L’assistante que sa femme a toujours redoutée
J’ai quarante ans et quinze ans de fidélité à la salle de sport derrière moi. Je ne le dis pas comme quelqu’un qui se vante, je le dis parce que c’est essentiel pour comprendre ce qui s’est passé avec Rodrigo et son épouse exaspérante. Le corps que j’ai n’est pas un hasard : ce sont des années de discipline, de lever à l’aube quand le reste du monde dort, de choix des escaliers quand il y a un ascenseur. Et oui, une partie de ces efforts se voit surtout dans mes jambes et mon cul, ce qui, au bureau, suscitait des réactions que j’avais appris à ignorer avec une efficacité presque sportive. J’ai le genre de fesses qui tend les jupes crayon au point que la ligne du string se dessine en dessous, et des seins fermes qu’aucun soutien-gorge ne parvient à totalement dissimuler. Je le sais parce que le miroir me le dit chaque matin et que les regards me le confirment chaque soir.
Je suis entrée dans l’entreprise il y a deux ans comme assistante personnelle de Rodrigo Aldana, superviseur du service commercial. Marié, deux enfants, des cravates hors de prix et un sourire qu’il sortait plus souvent que nécessaire pour le cadre professionnel.
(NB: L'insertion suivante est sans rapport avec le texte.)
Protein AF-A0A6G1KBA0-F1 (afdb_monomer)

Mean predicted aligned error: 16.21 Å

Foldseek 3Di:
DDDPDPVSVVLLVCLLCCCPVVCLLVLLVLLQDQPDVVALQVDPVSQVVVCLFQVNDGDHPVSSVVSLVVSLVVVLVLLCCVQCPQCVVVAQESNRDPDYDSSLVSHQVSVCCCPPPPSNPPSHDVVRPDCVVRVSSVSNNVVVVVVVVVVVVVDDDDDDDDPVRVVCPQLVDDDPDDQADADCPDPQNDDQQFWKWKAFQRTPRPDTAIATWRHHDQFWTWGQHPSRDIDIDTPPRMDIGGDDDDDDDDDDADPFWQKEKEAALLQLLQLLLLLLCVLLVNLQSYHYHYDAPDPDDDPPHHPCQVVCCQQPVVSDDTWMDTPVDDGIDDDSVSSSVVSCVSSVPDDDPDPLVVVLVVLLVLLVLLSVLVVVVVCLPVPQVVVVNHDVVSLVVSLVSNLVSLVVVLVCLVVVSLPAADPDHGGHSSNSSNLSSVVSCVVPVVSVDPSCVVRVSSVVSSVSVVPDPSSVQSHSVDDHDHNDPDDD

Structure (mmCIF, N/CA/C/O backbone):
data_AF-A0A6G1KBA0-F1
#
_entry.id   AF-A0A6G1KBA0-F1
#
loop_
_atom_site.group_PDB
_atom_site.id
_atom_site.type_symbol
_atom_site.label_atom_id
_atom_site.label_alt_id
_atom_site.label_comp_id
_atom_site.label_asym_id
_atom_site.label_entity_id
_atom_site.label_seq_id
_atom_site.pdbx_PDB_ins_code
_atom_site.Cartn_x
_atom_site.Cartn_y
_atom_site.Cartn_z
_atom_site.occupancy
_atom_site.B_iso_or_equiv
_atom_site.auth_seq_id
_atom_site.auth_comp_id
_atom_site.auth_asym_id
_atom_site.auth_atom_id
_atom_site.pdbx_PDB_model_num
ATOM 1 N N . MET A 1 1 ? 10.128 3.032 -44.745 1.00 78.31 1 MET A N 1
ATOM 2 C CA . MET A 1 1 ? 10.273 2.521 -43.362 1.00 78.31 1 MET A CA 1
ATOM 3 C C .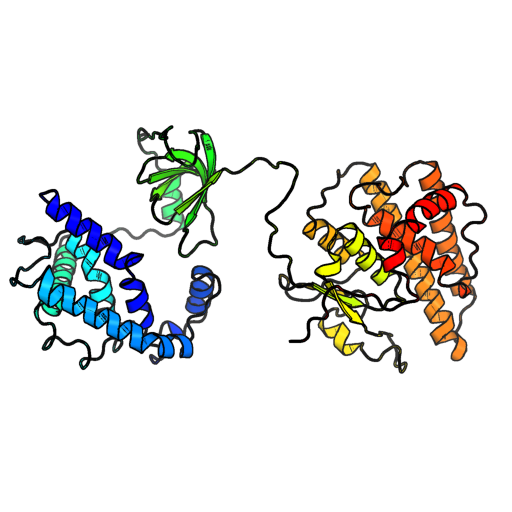 MET A 1 1 ? 9.337 1.351 -43.065 1.00 78.31 1 MET A C 1
ATOM 5 O O . MET A 1 1 ? 9.707 0.499 -42.270 1.00 78.31 1 MET A O 1
ATOM 9 N N . THR A 1 2 ? 8.143 1.286 -43.655 1.00 82.50 2 THR A N 1
ATOM 10 C CA . THR A 1 2 ? 7.160 0.222 -43.390 1.00 82.50 2 THR A CA 1
ATOM 11 C C . THR A 1 2 ? 7.482 -1.071 -44.157 1.00 82.50 2 THR A C 1
ATOM 13 O O . THR A 1 2 ? 7.971 -0.968 -45.283 1.00 82.50 2 THR A O 1
ATOM 16 N N . PRO A 1 3 ? 7.204 -2.260 -43.589 1.00 87.00 3 PRO A N 1
ATOM 17 C CA . PRO A 1 3 ? 7.249 -3.533 -44.312 1.00 87.00 3 PRO A CA 1
ATOM 18 C C . PRO A 1 3 ? 6.435 -3.510 -45.612 1.00 87.00 3 PRO A C 1
ATOM 20 O O . PRO A 1 3 ? 5.366 -2.901 -45.656 1.00 87.00 3 PRO A O 1
ATOM 23 N N . SER A 1 4 ? 6.929 -4.180 -46.654 1.00 89.88 4 SER A N 1
ATOM 24 C CA . SER A 1 4 ? 6.327 -4.167 -47.995 1.00 89.88 4 SER A CA 1
ATOM 25 C C . SER A 1 4 ? 5.340 -5.311 -48.243 1.00 89.88 4 SER A C 1
ATOM 27 O O . SER A 1 4 ? 4.499 -5.224 -49.138 1.00 89.88 4 SER A O 1
ATOM 29 N N . ASN A 1 5 ? 5.421 -6.382 -47.450 1.00 93.06 5 ASN A N 1
ATOM 30 C CA . ASN A 1 5 ? 4.574 -7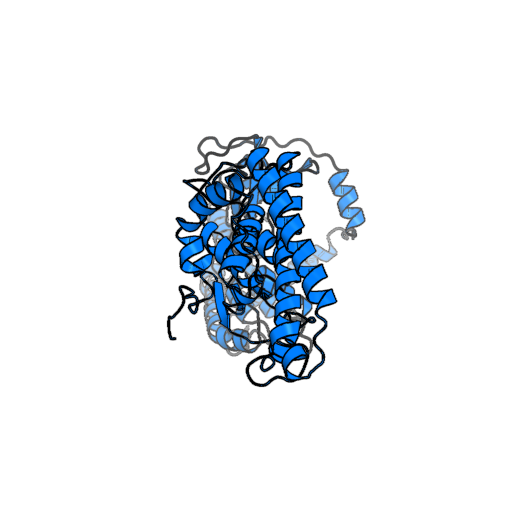.566 -47.572 1.00 93.06 5 ASN A CA 1
ATOM 31 C C . ASN A 1 5 ? 4.264 -8.197 -46.193 1.00 93.06 5 ASN A C 1
ATOM 33 O O . ASN A 1 5 ? 4.907 -7.853 -45.196 1.00 93.06 5 ASN A O 1
ATOM 37 N N . PRO A 1 6 ? 3.288 -9.125 -46.105 1.00 95.50 6 PRO A N 1
ATOM 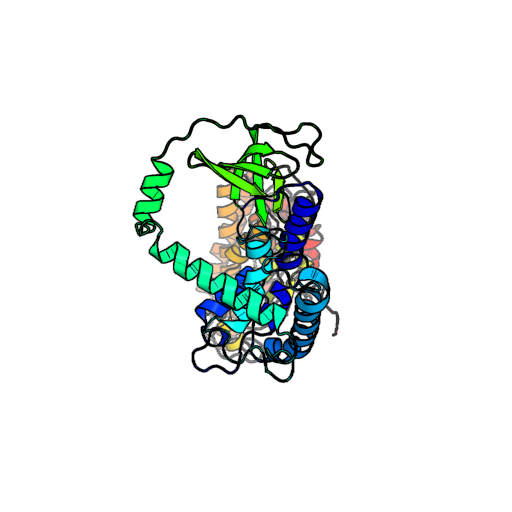38 C CA . PRO A 1 6 ? 2.880 -9.721 -44.831 1.00 95.50 6 PRO A CA 1
ATOM 39 C C . PRO A 1 6 ? 3.984 -10.490 -44.092 1.00 95.50 6 PRO A C 1
ATOM 41 O O . PRO A 1 6 ? 4.004 -10.479 -42.864 1.00 95.50 6 PRO A O 1
ATOM 44 N N . ALA A 1 7 ? 4.911 -11.135 -44.809 1.00 94.75 7 ALA A N 1
ATOM 45 C CA . ALA A 1 7 ? 6.011 -11.865 -44.179 1.00 94.75 7 ALA A CA 1
ATOM 46 C C . ALA A 1 7 ? 6.984 -10.897 -43.490 1.00 94.75 7 ALA A C 1
ATOM 48 O O . ALA A 1 7 ? 7.343 -11.093 -42.331 1.00 94.75 7 ALA A O 1
ATOM 49 N N . GLU A 1 8 ? 7.336 -9.803 -44.164 1.00 95.12 8 GLU A N 1
ATOM 50 C CA . GLU A 1 8 ? 8.140 -8.727 -43.581 1.00 95.12 8 GLU A CA 1
ATOM 51 C C . GLU A 1 8 ? 7.439 -8.047 -42.397 1.00 95.12 8 GLU A C 1
ATOM 53 O O . GLU A 1 8 ? 8.082 -7.711 -41.402 1.00 95.12 8 GLU A O 1
ATOM 58 N N . ALA A 1 9 ? 6.115 -7.870 -42.472 1.00 94.19 9 ALA A N 1
ATOM 59 C CA . ALA A 1 9 ? 5.327 -7.350 -41.357 1.00 94.19 9 ALA A CA 1
ATOM 60 C C . ALA A 1 9 ? 5.361 -8.296 -40.146 1.00 94.19 9 ALA A C 1
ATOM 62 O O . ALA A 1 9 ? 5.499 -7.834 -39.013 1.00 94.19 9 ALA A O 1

Dès le premier jour, il a montré qu’il avait du mal à garder les yeux à un endroit neutre quand je passais près de lui, mais il a toujours maintenu une distance qui, techniquement, pouvait être qualifiée de professionnelle. Des remarques frisant l’inapproprié, quelques regards qui duraients plus longtemps que la situation ne l’exigeait, rien qu’on ne puisse ignorer avec suffisamment de pratique.
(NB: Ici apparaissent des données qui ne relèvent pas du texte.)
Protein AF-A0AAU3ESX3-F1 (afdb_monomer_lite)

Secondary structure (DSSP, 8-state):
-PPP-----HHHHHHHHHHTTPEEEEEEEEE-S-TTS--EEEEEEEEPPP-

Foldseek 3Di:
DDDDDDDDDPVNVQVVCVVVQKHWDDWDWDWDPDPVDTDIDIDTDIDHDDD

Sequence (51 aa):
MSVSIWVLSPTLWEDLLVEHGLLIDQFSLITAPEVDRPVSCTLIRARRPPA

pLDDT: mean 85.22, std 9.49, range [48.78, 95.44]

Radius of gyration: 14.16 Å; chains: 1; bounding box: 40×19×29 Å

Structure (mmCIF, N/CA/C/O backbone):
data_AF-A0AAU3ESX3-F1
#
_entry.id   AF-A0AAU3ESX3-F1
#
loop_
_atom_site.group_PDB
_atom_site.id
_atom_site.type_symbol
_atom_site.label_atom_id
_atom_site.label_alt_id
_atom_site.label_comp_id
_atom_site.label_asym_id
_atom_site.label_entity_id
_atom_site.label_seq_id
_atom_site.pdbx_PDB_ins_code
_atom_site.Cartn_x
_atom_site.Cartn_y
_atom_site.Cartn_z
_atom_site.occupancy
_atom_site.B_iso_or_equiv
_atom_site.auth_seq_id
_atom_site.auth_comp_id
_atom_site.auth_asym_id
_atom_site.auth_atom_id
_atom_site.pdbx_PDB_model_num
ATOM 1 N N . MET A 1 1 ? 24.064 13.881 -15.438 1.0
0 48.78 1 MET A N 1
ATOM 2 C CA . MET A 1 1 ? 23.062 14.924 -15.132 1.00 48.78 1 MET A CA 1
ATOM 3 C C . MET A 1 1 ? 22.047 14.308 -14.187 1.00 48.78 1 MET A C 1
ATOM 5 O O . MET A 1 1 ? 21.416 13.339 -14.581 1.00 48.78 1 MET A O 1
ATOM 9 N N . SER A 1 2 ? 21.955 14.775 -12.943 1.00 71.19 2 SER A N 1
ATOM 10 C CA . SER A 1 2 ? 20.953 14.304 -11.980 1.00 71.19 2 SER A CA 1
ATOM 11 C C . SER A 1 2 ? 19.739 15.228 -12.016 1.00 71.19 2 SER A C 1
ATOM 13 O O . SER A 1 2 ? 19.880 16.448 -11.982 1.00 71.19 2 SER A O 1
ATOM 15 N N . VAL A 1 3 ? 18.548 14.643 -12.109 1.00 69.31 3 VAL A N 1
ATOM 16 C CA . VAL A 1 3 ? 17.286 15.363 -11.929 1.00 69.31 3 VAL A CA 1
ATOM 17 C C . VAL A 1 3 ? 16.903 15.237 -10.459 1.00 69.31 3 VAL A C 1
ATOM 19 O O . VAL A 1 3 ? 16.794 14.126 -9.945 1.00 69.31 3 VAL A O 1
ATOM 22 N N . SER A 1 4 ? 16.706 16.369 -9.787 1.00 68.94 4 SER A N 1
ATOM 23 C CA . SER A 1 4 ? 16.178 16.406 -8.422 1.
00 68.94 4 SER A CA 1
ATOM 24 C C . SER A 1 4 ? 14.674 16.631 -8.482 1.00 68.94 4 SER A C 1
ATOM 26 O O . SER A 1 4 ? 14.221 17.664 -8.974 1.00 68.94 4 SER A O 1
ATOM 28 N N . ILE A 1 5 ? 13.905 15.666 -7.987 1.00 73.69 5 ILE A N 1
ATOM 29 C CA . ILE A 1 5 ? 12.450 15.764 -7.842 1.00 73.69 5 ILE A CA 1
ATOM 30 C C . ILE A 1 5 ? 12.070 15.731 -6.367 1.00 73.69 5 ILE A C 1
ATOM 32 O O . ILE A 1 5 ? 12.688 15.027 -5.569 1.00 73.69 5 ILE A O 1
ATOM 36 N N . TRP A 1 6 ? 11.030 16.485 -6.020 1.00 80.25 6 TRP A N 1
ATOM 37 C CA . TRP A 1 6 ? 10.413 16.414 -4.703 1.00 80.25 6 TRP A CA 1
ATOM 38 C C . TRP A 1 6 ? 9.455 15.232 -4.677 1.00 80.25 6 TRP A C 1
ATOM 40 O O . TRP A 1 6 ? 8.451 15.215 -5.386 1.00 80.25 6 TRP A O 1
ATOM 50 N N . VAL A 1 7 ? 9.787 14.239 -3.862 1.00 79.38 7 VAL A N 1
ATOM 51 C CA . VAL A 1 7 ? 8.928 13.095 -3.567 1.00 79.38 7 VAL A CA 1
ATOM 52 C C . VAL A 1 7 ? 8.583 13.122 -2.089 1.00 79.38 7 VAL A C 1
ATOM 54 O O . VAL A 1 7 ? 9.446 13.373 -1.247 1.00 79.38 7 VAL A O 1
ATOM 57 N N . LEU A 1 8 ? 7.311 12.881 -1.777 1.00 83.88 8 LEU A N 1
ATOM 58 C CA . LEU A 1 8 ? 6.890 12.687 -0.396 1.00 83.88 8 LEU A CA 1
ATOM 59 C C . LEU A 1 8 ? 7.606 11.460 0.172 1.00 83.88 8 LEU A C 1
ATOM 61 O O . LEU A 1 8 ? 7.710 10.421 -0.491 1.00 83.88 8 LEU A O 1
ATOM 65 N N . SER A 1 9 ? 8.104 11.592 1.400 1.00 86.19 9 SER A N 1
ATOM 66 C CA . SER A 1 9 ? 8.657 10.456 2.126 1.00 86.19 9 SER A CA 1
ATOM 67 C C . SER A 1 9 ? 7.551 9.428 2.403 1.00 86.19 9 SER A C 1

J’avais appris à gérer ça sans confrontation et sans l’encourager. C’était un équilibre inconfortable, mais stable. Ce qui compliquait cet équilibre, en revanche, ce n’était pas lui.
C’était sa femme, Fernanda.
Fernanda est apparue au bureau pour la première fois un mardi de février, avec un sourire trop tendu pour être sincère et des yeux qui balayaient tout à cent vingt à l’heure. Elle ne m’a rien dit de frontal. Ce n’était pas nécessaire. Le type de surveillance qu’elle exerçait était le langage universel de la femme qui sait exactement quel genre de problème représente quelqu’un comme moi, même si elle préfère ne pas le nommer. Je l’ai compris. Je suis moi aussi une femme, et je reconnais ce regard parce qu’à un autre moment de ma vie, c’est moi qui l’ai porté.
À partir de là, elle est venue deux fois par semaine. Toujours sans prévenir. Toujours avec le même sourire d’acier. Elle arpentait le bureau comme s’il s’agissait d’une inspection, échangeait quelques salutations avec les collègues, regardait l’écran de Rodrigo par-dessus son épaule puis me lançait un long regard avant de partir. Ce n’était pas hostile, exactement. C’était calculé. Le regard de quelqu’un qui mesure en permanence la distance entre ce qu’il redoute et ce qu’il peut prouver.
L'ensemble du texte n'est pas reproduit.